Our final contribution came from the young people of Yellow House who have undertaken two trips to Auschwitz thus far and have also visited other concentration and labour camps in Poland, and the Post Office in Gdansk where the first shots of the Second World War were fired on September 1st 1939. Yellow House is an arts group based on Marmaduke Street, in Edge Hill, Liverpool who support mainly disadvantaged and isolated young people through art, culture, drama, reading, photography and film. They performed a powerful tableau and movement piece, reflecting on the daily sufferings of those who lived in the camps. When they answered questions from the floor, it was fascinating to hear from Steph who explained that she had learned that people with disabilities, like her, often did not even make it to concentration camps, they were exterminated at the sides of the rail track even as the cattle trucks were rolling. George McKane, the leader of Yellow House told the young audience that Hitler began systematically exterminating people with disabilities in the early 1930s in Germany with the full support of the state, on the grounds that they were useless to the Reich.

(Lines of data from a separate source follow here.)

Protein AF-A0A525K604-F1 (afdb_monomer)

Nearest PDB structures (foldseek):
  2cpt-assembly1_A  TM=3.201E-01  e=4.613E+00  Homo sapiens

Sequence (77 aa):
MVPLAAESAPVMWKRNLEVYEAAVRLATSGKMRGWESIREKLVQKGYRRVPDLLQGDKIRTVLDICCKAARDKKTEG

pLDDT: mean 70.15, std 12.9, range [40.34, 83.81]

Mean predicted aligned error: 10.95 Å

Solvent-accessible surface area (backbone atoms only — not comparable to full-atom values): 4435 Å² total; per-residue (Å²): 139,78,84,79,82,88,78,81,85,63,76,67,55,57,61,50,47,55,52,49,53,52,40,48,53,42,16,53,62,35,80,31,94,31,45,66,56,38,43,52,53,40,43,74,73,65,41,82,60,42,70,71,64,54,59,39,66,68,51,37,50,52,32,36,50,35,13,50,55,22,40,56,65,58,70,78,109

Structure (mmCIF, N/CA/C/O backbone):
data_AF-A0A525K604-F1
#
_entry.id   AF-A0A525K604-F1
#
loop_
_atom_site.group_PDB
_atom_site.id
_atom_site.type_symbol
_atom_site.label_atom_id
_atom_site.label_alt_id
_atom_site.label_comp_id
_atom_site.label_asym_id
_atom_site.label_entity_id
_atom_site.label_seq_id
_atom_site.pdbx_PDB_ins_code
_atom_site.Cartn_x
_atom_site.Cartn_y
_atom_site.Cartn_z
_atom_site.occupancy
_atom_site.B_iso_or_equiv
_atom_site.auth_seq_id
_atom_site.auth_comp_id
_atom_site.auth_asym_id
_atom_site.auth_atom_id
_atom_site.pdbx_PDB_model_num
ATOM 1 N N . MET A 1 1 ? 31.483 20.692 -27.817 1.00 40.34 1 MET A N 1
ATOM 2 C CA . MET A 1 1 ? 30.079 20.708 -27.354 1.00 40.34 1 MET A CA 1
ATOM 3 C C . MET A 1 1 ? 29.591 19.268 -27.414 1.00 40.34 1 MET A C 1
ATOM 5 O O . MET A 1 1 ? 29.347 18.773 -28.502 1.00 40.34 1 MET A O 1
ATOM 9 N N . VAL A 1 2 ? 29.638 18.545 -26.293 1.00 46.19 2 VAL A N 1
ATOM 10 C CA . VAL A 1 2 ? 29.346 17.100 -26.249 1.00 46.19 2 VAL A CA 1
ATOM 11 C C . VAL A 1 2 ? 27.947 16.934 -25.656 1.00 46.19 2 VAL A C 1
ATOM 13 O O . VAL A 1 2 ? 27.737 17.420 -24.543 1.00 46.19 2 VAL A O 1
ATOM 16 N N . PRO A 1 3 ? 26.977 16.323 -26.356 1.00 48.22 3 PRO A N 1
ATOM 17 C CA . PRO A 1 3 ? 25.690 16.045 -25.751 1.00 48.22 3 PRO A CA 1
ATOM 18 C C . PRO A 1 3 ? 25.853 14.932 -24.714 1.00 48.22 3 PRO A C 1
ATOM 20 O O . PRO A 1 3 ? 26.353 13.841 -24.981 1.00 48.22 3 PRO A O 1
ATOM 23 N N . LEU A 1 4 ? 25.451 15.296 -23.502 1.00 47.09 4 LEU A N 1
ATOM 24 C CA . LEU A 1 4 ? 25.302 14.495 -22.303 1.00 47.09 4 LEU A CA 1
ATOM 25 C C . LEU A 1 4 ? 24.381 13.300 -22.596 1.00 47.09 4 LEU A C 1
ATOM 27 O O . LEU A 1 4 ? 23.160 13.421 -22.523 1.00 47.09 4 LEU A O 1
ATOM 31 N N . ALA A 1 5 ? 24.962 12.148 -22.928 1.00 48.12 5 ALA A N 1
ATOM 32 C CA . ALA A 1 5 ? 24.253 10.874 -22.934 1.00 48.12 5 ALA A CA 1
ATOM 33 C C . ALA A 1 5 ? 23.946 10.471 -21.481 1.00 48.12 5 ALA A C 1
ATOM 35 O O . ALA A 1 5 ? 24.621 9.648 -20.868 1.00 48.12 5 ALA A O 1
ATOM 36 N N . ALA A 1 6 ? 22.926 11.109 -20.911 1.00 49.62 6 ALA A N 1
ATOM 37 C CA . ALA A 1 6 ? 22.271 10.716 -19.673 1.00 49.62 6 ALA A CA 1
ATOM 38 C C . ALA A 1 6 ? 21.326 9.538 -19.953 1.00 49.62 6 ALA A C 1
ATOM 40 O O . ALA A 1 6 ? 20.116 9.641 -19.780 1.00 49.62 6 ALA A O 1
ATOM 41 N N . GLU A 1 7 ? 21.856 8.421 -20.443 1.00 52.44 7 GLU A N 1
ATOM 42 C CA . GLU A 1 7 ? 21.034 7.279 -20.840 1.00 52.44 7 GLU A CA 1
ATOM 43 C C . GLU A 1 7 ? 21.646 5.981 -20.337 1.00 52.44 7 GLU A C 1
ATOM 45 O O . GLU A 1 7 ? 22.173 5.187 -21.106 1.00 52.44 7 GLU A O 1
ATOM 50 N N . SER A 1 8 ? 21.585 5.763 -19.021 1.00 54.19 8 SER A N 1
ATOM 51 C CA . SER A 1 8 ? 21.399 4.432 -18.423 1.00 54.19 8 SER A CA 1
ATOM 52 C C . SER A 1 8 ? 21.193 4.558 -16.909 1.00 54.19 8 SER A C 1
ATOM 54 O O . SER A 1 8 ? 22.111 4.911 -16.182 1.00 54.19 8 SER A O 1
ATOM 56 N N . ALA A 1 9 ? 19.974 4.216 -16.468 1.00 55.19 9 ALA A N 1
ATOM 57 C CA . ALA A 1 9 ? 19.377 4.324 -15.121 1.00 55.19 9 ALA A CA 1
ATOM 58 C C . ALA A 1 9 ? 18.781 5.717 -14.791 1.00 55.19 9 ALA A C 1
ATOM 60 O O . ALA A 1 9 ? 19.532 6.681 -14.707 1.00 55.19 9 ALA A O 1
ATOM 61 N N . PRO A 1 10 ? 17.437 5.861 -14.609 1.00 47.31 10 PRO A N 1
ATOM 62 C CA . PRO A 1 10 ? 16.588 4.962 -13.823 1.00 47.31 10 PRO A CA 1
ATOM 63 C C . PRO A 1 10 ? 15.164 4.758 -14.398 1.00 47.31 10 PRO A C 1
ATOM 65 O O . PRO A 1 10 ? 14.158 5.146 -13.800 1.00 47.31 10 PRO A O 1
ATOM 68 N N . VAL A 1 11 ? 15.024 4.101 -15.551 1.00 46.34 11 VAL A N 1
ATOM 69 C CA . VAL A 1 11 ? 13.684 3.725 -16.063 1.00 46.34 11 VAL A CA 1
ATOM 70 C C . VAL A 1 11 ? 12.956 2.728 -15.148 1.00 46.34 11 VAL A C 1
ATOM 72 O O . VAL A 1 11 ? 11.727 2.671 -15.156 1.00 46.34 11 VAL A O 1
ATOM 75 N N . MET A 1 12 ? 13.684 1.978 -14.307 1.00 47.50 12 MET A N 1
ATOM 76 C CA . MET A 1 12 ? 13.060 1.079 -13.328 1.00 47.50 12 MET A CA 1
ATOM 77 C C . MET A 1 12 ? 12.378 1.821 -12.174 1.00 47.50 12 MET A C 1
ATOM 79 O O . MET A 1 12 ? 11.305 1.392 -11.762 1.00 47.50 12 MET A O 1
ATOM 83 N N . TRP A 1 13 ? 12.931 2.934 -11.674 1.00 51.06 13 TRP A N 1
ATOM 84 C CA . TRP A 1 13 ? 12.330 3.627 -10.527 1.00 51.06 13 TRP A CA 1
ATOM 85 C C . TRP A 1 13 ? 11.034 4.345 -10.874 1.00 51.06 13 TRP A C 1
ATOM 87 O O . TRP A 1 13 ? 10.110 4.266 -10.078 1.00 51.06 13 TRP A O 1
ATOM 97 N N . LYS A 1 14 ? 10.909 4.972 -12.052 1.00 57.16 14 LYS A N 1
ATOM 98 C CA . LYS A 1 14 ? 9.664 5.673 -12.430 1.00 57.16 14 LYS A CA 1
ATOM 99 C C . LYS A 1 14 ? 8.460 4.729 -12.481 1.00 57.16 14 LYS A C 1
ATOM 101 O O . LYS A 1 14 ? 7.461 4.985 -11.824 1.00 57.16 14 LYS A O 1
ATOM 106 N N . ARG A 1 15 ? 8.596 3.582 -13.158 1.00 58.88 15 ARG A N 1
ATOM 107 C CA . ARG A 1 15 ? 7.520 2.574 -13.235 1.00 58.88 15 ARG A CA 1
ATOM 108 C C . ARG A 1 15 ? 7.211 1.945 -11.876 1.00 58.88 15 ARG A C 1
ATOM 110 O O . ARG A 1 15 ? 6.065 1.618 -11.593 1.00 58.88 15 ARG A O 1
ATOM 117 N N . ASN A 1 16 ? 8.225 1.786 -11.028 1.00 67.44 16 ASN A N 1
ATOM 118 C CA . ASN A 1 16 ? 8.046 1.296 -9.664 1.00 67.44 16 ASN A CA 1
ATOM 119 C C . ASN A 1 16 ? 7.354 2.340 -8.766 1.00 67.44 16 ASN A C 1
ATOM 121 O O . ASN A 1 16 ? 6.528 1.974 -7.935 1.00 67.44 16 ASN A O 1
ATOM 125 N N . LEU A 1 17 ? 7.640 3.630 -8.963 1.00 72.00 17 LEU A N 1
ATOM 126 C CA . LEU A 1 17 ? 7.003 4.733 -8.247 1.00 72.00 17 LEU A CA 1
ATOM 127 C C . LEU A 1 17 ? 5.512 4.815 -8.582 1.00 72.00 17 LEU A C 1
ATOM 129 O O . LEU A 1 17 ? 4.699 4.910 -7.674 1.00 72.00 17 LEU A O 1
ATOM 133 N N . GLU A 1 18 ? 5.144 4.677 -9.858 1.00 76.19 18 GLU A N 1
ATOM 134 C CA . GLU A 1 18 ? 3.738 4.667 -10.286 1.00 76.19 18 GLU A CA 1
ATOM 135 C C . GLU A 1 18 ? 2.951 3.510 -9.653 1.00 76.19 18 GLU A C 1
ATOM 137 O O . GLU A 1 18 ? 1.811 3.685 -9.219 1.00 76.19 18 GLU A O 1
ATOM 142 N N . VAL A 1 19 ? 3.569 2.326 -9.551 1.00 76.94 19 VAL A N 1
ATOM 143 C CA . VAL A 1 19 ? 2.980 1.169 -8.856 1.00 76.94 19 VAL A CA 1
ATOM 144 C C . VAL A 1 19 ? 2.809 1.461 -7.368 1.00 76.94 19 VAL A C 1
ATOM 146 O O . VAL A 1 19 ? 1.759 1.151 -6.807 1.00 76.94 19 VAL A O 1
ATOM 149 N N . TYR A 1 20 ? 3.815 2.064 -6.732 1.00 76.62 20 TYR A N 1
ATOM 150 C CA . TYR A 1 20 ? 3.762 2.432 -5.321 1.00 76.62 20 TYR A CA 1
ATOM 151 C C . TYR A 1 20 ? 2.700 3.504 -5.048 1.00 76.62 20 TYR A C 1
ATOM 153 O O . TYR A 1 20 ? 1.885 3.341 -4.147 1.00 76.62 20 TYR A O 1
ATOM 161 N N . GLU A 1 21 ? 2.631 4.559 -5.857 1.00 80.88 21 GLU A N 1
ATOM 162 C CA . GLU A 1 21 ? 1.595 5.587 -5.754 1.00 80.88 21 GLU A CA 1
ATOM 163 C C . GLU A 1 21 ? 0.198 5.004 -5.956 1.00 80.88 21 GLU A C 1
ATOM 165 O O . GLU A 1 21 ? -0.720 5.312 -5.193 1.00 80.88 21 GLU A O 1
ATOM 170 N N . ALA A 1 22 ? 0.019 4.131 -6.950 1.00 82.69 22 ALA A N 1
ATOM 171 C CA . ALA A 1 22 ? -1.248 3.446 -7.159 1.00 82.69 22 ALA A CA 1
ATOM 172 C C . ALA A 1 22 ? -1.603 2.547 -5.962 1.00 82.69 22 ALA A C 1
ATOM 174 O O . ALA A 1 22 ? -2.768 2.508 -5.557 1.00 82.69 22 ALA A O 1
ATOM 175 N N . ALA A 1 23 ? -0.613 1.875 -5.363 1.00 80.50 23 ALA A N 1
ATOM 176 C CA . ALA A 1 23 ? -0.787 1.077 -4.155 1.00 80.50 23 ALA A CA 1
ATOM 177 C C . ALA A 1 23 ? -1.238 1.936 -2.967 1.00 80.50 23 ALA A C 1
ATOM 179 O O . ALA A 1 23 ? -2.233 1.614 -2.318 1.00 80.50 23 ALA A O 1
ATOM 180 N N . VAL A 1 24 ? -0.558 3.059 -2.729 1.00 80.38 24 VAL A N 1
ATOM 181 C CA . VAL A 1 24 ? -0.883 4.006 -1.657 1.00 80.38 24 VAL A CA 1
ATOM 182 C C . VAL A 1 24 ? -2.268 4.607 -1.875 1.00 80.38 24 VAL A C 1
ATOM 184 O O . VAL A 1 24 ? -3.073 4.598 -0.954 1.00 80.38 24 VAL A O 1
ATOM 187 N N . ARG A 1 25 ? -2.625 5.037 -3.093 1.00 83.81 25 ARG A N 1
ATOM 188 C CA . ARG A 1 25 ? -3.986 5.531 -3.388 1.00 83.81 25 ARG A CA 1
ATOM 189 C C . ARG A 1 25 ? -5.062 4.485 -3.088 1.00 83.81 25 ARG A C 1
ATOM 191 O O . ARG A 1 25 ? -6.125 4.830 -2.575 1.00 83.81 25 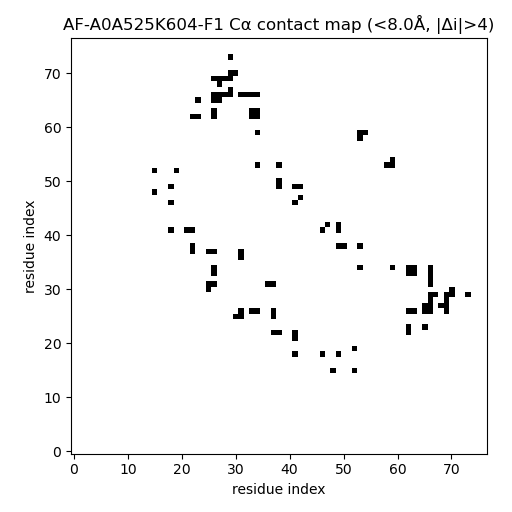ARG A O 1
ATOM 198 N N . LEU A 1 26 ? -4.805 3.213 -3.400 1.00 82.12 26 LEU A N 1
ATOM 199 C CA . LEU A 1 26 ? -5.728 2.119 -3.085 1.00 82.12 26 LEU A CA 1
A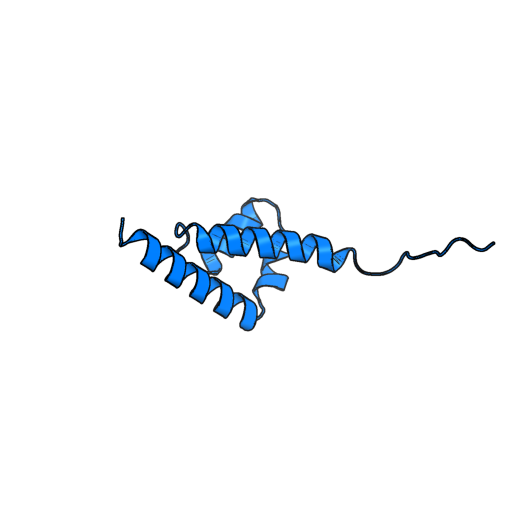TOM 200 C C . LEU A 1 26 ? -5.816 1.845 -1.578 1.00 82.12 26 LEU A C 1
ATOM 202 O O . LEU A 1 26 ? -6.920 1.589 -1.093 1.00 82.12 26 LEU A O 1
ATOM 206 N N . ALA A 1 27 ? -4.698 1.942 -0.853 1.00 81.81 27 ALA A 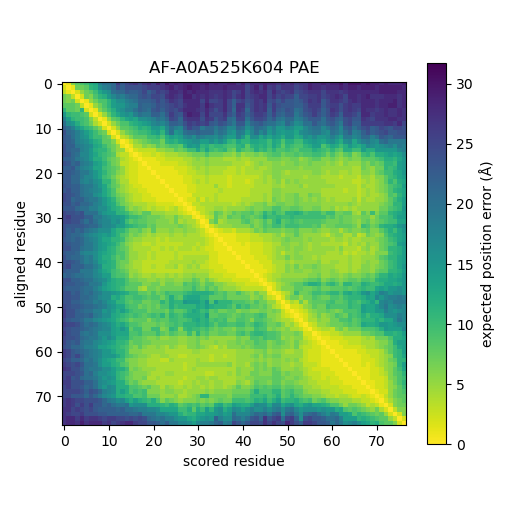N 1
ATOM 207 C CA . ALA A 1 27 ? -4.663 1.841 0.605 1.00 81.81 27 ALA A CA 1
ATOM 208 C C . ALA A 1 27 ? -5.467 2.974 1.256 1.00 81.81 27 ALA A C 1
ATOM 210 O O . ALA A 1 27 ? -6.376 2.717 2.043 1.00 81.81 27 ALA A O 1
ATOM 211 N N . THR A 1 28 ? -5.212 4.217 0.840 1.00 79.31 28 THR A N 1
ATOM 212 C CA . THR A 1 28 ? -5.874 5.426 1.348 1.00 79.31 28 THR A CA 1
ATOM 213 C C . THR A 1 28 ? -7.359 5.485 0.990 1.00 79.31 28 THR A C 1
ATOM 215 O O . THR A 1 28 ? -8.143 6.117 1.687 1.00 79.31 28 THR A O 1
ATOM 218 N N . SER A 1 29 ? -7.795 4.789 -0.065 1.00 79.75 29 SER A N 1
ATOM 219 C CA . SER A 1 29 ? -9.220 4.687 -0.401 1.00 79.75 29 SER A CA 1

We ended the evening in a circle, shaking hands with each other, hugging and sharing our first names with each other - reflecting on the dehumanisation of the people in the camps by being stripped of all possessions and given a tattooed number in place of their own names and identity.

I only wish that it were possible for the cynical and the critical, those who think our young people are lost, to have seen and experienced such a powerful event. There were approximately 50 young people with their youth workers, project managers, supporters and enablers, and they all treated each other with total respect. They asked intelligent questions, contributed thoughtfully, sat quietly, studied and learnt. They shared common experiences, reflected upon the impact that the holocaust has had on them individually and in groups, the event was absolutely theirs. Wendy and I and the vast majority of other adults in the room, were merely privileged observers.

If the other five events are as powerful as this then the discussion that the steering committee will need to have about the future of Kensington Remembers will be a very easy and quick one, we must go on.

1 comment:

scouseboy said...

It is absoloutely brilliant that your community has empowered the young people of your area. They will never forget.